DEMA’s website shows that there are 78 people living at the encampment, including six people who have employment. Since its opening on March 21, one person who lived at the site found a "successful exit," according to the website. The shelter site is slated to stay in its current location until the fall.

"About 80 persons, who were some of our most chronically homeless individuals, now are sheltered with comprehensive services provided to them," a county spokesperson told Fox News Digital. "The public-use trail where almost all of the emergency shelter site residents once resided is now clear and reopened for bikes, walkers, runners, and other recreation."

When asked if the county is seeing success with the program in light of the one "successful exit," the spokesperson said that "many of the folks from the trail are folks who have been unable to find housing for several years."

"They each need individual solutions to be ready to be housed and stay housed, even if/when a housing unit is found for them," the spokesperson said. "It could be a combination of behavioral health care, substance-use disorder care, ways to increase a person’s income and securing needed documents – ID cards, SS cards, etc. These are the types of services being provided now to the folks residing at the emergency shelter site."

The spokesperson for the county said that there are no plans to expand the camp at this time. Instead, the county might move the camp and make it "somewhat smaller and different in scope with respect to infrastructure."

An initial $3 million in funding for the project was provided through the American Rescue Plan Act and MediCal Reimbursement funds, the Press Democrat reported this year. Earlier this month, Gov. Gavin Newsom awarded Sonoma County an additional $4.6 million through the state’s Encampment Resolution Funds to continue the county-backed encampment and to fund assets for shelters at the Los Guilicos Village and the 35 trailers at the Sonoma County Fairgrounds.

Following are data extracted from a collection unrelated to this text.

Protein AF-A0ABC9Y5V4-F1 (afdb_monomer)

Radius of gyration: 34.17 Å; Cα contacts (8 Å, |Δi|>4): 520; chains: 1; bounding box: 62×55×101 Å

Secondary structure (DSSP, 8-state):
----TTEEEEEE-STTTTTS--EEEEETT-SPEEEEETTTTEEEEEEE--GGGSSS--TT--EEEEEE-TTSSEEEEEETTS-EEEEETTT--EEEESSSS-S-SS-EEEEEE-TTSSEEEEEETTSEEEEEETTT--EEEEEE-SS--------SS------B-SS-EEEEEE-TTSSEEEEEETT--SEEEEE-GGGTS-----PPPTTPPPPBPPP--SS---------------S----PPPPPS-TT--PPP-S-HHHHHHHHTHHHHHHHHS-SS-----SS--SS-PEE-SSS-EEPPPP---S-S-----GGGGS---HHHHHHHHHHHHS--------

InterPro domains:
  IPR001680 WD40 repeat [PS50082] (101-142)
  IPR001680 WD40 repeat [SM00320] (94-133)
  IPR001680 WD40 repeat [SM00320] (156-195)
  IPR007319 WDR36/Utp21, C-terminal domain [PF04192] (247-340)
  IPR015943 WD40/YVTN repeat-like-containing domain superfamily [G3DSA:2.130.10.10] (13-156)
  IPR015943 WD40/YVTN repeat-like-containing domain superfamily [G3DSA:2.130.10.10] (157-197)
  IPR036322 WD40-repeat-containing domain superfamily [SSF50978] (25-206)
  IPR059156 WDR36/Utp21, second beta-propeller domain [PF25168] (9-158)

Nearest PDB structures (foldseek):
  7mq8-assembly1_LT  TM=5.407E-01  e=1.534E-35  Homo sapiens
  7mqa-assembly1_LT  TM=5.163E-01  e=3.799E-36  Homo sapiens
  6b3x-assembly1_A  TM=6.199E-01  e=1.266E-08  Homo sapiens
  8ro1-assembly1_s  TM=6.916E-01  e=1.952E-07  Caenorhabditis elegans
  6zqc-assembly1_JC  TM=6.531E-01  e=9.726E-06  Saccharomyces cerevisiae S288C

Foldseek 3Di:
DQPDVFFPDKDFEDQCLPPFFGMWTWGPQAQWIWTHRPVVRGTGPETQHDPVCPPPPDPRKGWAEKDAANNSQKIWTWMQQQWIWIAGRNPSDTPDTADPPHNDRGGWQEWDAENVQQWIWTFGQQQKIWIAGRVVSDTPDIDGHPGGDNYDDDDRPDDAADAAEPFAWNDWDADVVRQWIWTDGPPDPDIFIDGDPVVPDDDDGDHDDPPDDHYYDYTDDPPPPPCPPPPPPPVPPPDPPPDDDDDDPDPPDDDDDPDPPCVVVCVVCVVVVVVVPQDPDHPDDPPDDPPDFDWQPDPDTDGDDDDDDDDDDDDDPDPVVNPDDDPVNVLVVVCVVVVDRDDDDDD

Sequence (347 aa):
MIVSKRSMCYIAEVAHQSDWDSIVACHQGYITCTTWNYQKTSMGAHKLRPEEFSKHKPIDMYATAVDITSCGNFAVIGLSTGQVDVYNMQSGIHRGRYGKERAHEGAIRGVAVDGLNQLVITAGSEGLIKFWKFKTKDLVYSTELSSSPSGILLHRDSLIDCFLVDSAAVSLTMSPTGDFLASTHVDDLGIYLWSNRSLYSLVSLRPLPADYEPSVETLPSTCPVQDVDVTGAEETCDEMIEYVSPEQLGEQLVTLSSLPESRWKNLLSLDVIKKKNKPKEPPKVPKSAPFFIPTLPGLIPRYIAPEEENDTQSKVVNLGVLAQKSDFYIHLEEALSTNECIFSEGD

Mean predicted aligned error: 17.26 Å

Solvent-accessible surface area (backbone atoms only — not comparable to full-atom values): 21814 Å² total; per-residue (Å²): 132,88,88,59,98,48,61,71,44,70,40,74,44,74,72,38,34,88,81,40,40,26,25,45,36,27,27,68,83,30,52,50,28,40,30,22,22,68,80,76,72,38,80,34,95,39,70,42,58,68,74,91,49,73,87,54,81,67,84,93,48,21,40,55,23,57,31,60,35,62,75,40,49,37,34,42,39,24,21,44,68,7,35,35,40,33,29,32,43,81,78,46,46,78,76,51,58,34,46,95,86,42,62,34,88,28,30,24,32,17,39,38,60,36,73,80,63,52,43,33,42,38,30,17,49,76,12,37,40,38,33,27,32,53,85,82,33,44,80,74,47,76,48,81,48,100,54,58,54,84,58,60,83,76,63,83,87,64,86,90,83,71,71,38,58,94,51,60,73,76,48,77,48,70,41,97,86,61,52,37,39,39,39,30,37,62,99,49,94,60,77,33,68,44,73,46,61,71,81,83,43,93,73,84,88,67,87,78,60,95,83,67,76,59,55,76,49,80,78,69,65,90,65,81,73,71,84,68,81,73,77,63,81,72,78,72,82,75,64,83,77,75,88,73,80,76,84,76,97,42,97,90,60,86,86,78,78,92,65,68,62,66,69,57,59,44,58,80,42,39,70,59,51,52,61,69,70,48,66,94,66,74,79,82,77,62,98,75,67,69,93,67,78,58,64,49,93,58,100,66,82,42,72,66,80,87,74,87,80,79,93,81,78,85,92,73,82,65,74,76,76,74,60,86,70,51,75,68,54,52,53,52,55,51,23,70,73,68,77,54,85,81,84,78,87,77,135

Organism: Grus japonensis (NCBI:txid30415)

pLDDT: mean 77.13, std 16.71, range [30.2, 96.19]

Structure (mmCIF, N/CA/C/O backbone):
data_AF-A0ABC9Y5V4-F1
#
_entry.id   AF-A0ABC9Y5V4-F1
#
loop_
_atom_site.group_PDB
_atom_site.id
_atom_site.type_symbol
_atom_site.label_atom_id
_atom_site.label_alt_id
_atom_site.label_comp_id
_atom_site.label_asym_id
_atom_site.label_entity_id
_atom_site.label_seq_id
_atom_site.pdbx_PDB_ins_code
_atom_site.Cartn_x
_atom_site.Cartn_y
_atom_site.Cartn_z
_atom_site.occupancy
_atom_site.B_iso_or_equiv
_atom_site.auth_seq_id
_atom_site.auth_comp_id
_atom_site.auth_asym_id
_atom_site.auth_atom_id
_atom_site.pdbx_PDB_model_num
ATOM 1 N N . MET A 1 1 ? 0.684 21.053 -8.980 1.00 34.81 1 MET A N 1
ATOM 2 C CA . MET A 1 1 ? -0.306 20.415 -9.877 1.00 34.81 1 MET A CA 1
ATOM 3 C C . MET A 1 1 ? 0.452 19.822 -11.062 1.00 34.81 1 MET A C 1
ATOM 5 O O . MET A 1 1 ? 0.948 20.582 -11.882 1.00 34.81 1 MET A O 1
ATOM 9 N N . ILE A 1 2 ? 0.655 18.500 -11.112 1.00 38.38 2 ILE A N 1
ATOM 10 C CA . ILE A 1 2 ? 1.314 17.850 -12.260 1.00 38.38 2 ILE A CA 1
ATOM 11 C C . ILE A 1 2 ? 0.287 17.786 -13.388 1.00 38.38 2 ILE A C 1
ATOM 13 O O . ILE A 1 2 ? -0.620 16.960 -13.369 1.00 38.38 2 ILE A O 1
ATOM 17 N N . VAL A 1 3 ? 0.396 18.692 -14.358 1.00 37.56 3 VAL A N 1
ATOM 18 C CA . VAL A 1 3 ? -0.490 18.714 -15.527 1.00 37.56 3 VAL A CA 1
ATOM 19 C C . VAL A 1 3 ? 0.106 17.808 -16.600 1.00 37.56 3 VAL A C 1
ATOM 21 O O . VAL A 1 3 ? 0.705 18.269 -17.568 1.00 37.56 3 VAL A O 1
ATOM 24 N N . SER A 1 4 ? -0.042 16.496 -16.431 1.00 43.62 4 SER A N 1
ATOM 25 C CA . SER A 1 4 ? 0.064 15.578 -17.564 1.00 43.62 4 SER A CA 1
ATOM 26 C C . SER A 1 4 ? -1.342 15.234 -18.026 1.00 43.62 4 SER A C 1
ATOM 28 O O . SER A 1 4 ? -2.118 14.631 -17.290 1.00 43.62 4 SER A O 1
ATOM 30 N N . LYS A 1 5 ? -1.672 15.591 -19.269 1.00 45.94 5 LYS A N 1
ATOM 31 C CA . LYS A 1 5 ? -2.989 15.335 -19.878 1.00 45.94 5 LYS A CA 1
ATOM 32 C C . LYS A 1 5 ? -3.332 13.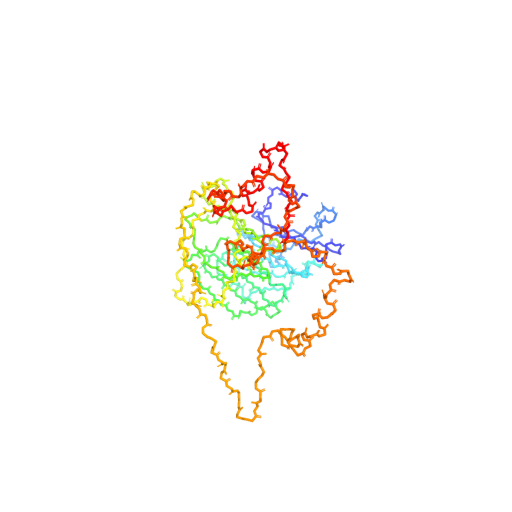839 -20.026 1.00 45.94 5 LYS A C 1
ATOM 34 O O . LYS A 1 5 ? -4.402 13.541 -20.545 1.00 45.94 5 LYS A O 1
ATOM 39 N N . ARG A 1 6 ? -2.436 12.913 -19.649 1.00 55.47 6 ARG A N 1
ATOM 40 C CA . ARG A 1 6 ? -2.600 11.454 -19.805 1.00 55.47 6 ARG A CA 1
ATOM 41 C C . ARG A 1 6 ? -1.906 10.619 -18.715 1.00 55.47 6 ARG A C 1
ATOM 43 O O . ARG A 1 6 ? -1.518 9.489 -19.002 1.00 55.47 6 ARG A O 1
ATOM 50 N N . SER A 1 7 ? -1.695 11.136 -17.503 1.00 57.56 7 SER A N 1
ATOM 51 C CA . SER A 1 7 ? -1.155 10.292 -16.421 1.00 57.56 7 SER A CA 1
ATOM 52 C C . SER A 1 7 ? -2.186 9.251 -15.984 1.00 57.56 7 SER A C 1
ATOM 54 O O . SER A 1 7 ? -3.308 9.615 -15.648 1.00 57.56 7 SER A O 1
ATOM 56 N N . MET A 1 8 ? -1.799 7.975 -15.992 1.00 75.62 8 MET A N 1
ATOM 57 C CA . MET A 1 8 ? -2.634 6.855 -15.542 1.00 75.62 8 MET A CA 1
ATOM 58 C C . MET A 1 8 ? -2.421 6.569 -14.053 1.00 75.62 8 MET A C 1
ATOM 60 O O . MET A 1 8 ? -3.376 6.328 -13.327 1.00 75.62 8 MET A O 1
ATOM 64 N N . CYS A 1 9 ? -1.173 6.639 -13.591 1.00 83.62 9 CYS A N 1
ATOM 65 C CA . CYS A 1 9 ? -0.812 6.528 -12.183 1.00 83.62 9 CYS A CA 1
ATOM 66 C C . CYS A 1 9 ? 0.469 7.326 -11.913 1.00 83.62 9 CYS A C 1
ATOM 68 O O . CYS A 1 9 ? 1.278 7.567 -12.817 1.00 83.62 9 CYS A O 1
ATOM 70 N N . TYR A 1 10 ? 0.640 7.784 -10.678 1.00 90.31 10 TYR A N 1
ATOM 71 C CA . TYR A 1 10 ? 1.857 8.445 -10.229 1.00 90.31 10 TYR A CA 1
ATOM 72 C C . TYR A 1 10 ? 2.089 8.148 -8.752 1.00 90.31 10 TYR A C 1
ATOM 74 O O . TYR A 1 10 ? 1.157 7.830 -8.020 1.00 90.31 10 TYR A O 1
ATOM 82 N N . ILE A 1 11 ? 3.336 8.289 -8.330 1.00 89.62 11 ILE A N 1
ATOM 83 C CA . ILE A 1 11 ? 3.777 8.113 -6.949 1.00 89.62 11 ILE A CA 1
ATOM 84 C C . ILE A 1 11 ? 4.765 9.239 -6.629 1.00 89.62 11 ILE A C 1
ATOM 86 O O . ILE A 1 11 ? 5.506 9.695 -7.508 1.00 89.62 11 ILE A O 1
ATOM 90 N N . ALA A 1 12 ? 4.746 9.722 -5.392 1.00 90.00 12 ALA A N 1
ATOM 91 C CA . ALA A 1 12 ? 5.609 10.791 -4.913 1.00 90.00 12 ALA A CA 1
ATOM 92 C C . ALA A 1 12 ? 6.214 10.396 -3.565 1.00 90.00 12 ALA A C 1
ATOM 94 O O . ALA A 1 12 ? 5.498 9.893 -2.705 1.00 90.00 12 ALA A O 1
ATOM 95 N N . GLU A 1 13 ? 7.506 10.660 -3.381 1.00 89.88 13 GLU A N 1
ATOM 96 C CA . GLU A 1 13 ? 8.216 10.397 -2.126 1.00 89.88 13 GLU A CA 1
ATOM 97 C C . GLU A 1 13 ? 8.983 11.629 -1.646 1.00 89.88 13 GLU A C 1
ATOM 99 O O . GLU A 1 13 ? 9.551 12.382 -2.435 1.00 89.88 13 GLU A O 1
ATOM 104 N N . VAL A 1 14 ? 9.009 11.855 -0.333 1.00 86.50 14 VAL A N 1
ATOM 105 C CA . VAL A 1 14 ? 9.511 13.125 0.232 1.00 86.50 14 VAL A CA 1
ATOM 106 C C . VAL A 1 14 ? 11.015 13.075 0.531 1.00 86.50 14 VAL A C 1
ATOM 108 O O . VAL A 1 14 ? 11.671 14.116 0.533 1.00 86.50 14 VAL A O 1
ATOM 111 N N . ALA A 1 15 ? 11.584 11.880 0.723 1.00 81.44 15 ALA A N 1
ATOM 112 C CA . ALA A 1 15 ? 12.920 11.676 1.294 1.00 81.44 15 ALA A CA 1
ATOM 113 C C . ALA A 1 15 ? 14.068 12.454 0.609 1.00 81.44 15 ALA A C 1
ATOM 115 O O . ALA A 1 15 ? 14.940 12.963 1.306 1.00 81.44 15 ALA A O 1
ATOM 116 N N . HIS A 1 16 ? 14.057 12.590 -0.724 1.00 79.31 16 HIS A N 1
ATOM 117 C CA . HIS A 1 16 ? 15.102 13.295 -1.496 1.00 79.31 16 HIS A CA 1
ATOM 118 C C . HIS A 1 16 ? 14.549 14.353 -2.459 1.00 79.31 16 HIS A C 1
ATOM 120 O O . HIS A 1 16 ? 15.116 14.610 -3.520 1.00 79.31 16 HIS A O 1
ATOM 126 N N . GLN A 1 17 ? 13.439 15.000 -2.098 1.00 79.81 17 GLN A N 1
ATOM 127 C CA . GLN A 1 17 ? 12.769 15.975 -2.970 1.00 79.81 17 GLN A CA 1
ATOM 128 C C . GLN A 1 17 ? 13.612 17.200 -3.377 1.00 79.81 17 GLN A C 1
ATOM 130 O O . GLN A 1 17 ? 13.260 17.874 -4.346 1.00 79.81 17 GLN A O 1
ATOM 135 N N . SER A 1 18 ? 14.684 17.517 -2.639 1.00 78.69 18 SER A N 1
ATOM 136 C CA . SER A 1 18 ? 15.618 18.610 -2.951 1.00 78.69 18 SER A CA 1
ATOM 137 C C . SER A 1 18 ? 16.750 18.204 -3.884 1.00 78.69 18 SER A C 1
ATOM 139 O O . SER A 1 18 ? 17.263 19.039 -4.629 1.00 78.69 18 SER A O 1
ATOM 141 N N . ASP A 1 19 ? 17.148 16.937 -3.829 1.00 82.94 19 ASP A N 1
ATOM 142 C CA . ASP A 1 19 ? 18.420 16.487 -4.387 1.00 82.94 19 ASP A CA 1
ATOM 143 C C . ASP A 1 19 ? 18.234 16.000 -5.827 1.00 82.94 19 ASP A C 1
ATOM 145 O O . ASP A 1 19 ? 19.038 16.314 -6.709 1.00 82.94 19 ASP A O 1
ATOM 149 N N . TRP A 1 20 ? 17.139 15.280 -6.087 1.00 86.38 20 TRP A N 1
ATOM 150 C CA . TRP A 1 20 ? 16.755 14.784 -7.410 1.00 86.38 20 TRP A CA 1
ATOM 151 C C . TRP A 1 20 ? 15.230 14.703 -7.570 1.00 86.38 20 TRP A C 1
ATOM 153 O O . TRP A 1 20 ? 14.462 15.220 -6.760 1.00 86.38 20 TRP A O 1
ATOM 163 N N . ASP A 1 21 ? 14.779 14.118 -8.679 1.00 90.19 21 ASP A N 1
ATOM 164 C CA . ASP A 1 21 ? 13.359 13.991 -8.996 1.00 90.19 21 ASP A CA 1
ATOM 165 C C . ASP A 1 21 ? 12.661 13.025 -8.023 1.00 90.19 21 ASP A C 1
ATOM 167 O O . ASP A 1 21 ? 13.031 11.857 -7.920 1.00 90.19 21 ASP A O 1
ATOM 171 N N . SER A 1 22 ? 11.632 13.504 -7.327 1.00 90.75 22 SER A N 1
ATOM 172 C CA . SER A 1 22 ? 10.925 12.776 -6.263 1.00 90.75 22 SER A CA 1
ATOM 173 C C . SER A 1 22 ? 9.612 12.124 -6.687 1.00 90.75 22 SER A C 1
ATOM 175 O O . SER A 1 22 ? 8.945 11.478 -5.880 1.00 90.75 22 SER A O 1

"I applaud the state for helping cities and counties with its largest amount from the Encampment Resolution Funds (ERF) to be distributed statewide to date," Sonoma Supervisor Chris Coursey, chair of the Board of Supervisors, said of the $4.6 million in a press release. "Over the past few months, in particular after the opening of the emergency shelter site on county grounds, we have made it clear; permanent housing is the key to ending homelessness. These funds are a big step forward to help us achieve that."

The county spokesperson told Fox News Digital that the "next iteration of housing for individuals at the emergency shelter site is likely to be funded via a combination of federal, state and local funds." Overall, the county said the initiative has paid off but that more work remains to address homelessness.

"On a larger level, we have seen a decline in the overall numbers of homelessness across Sonoma County from 2022 to 2023, and this is as a result of efforts like Project Homekey and our region’s focus on adding both interim and permanent supportive housing projects," the spokesperson said. "More needs to be done to add to our numbers of permanent supportive housing – the only real way to reduce homelessness – but we believe we are making progress."

"It often takes a long time to fall into chronic homelessness, and it often takes a long time to come out of it," the spokesperson added.

California has the largest homeless population in the nation, with a recent study finding that 171,000 people in the Golden State are unhoused. The figure is roughly double that of New York’s homeless population and accounts for about 30% of the entire homeless population in the U.S.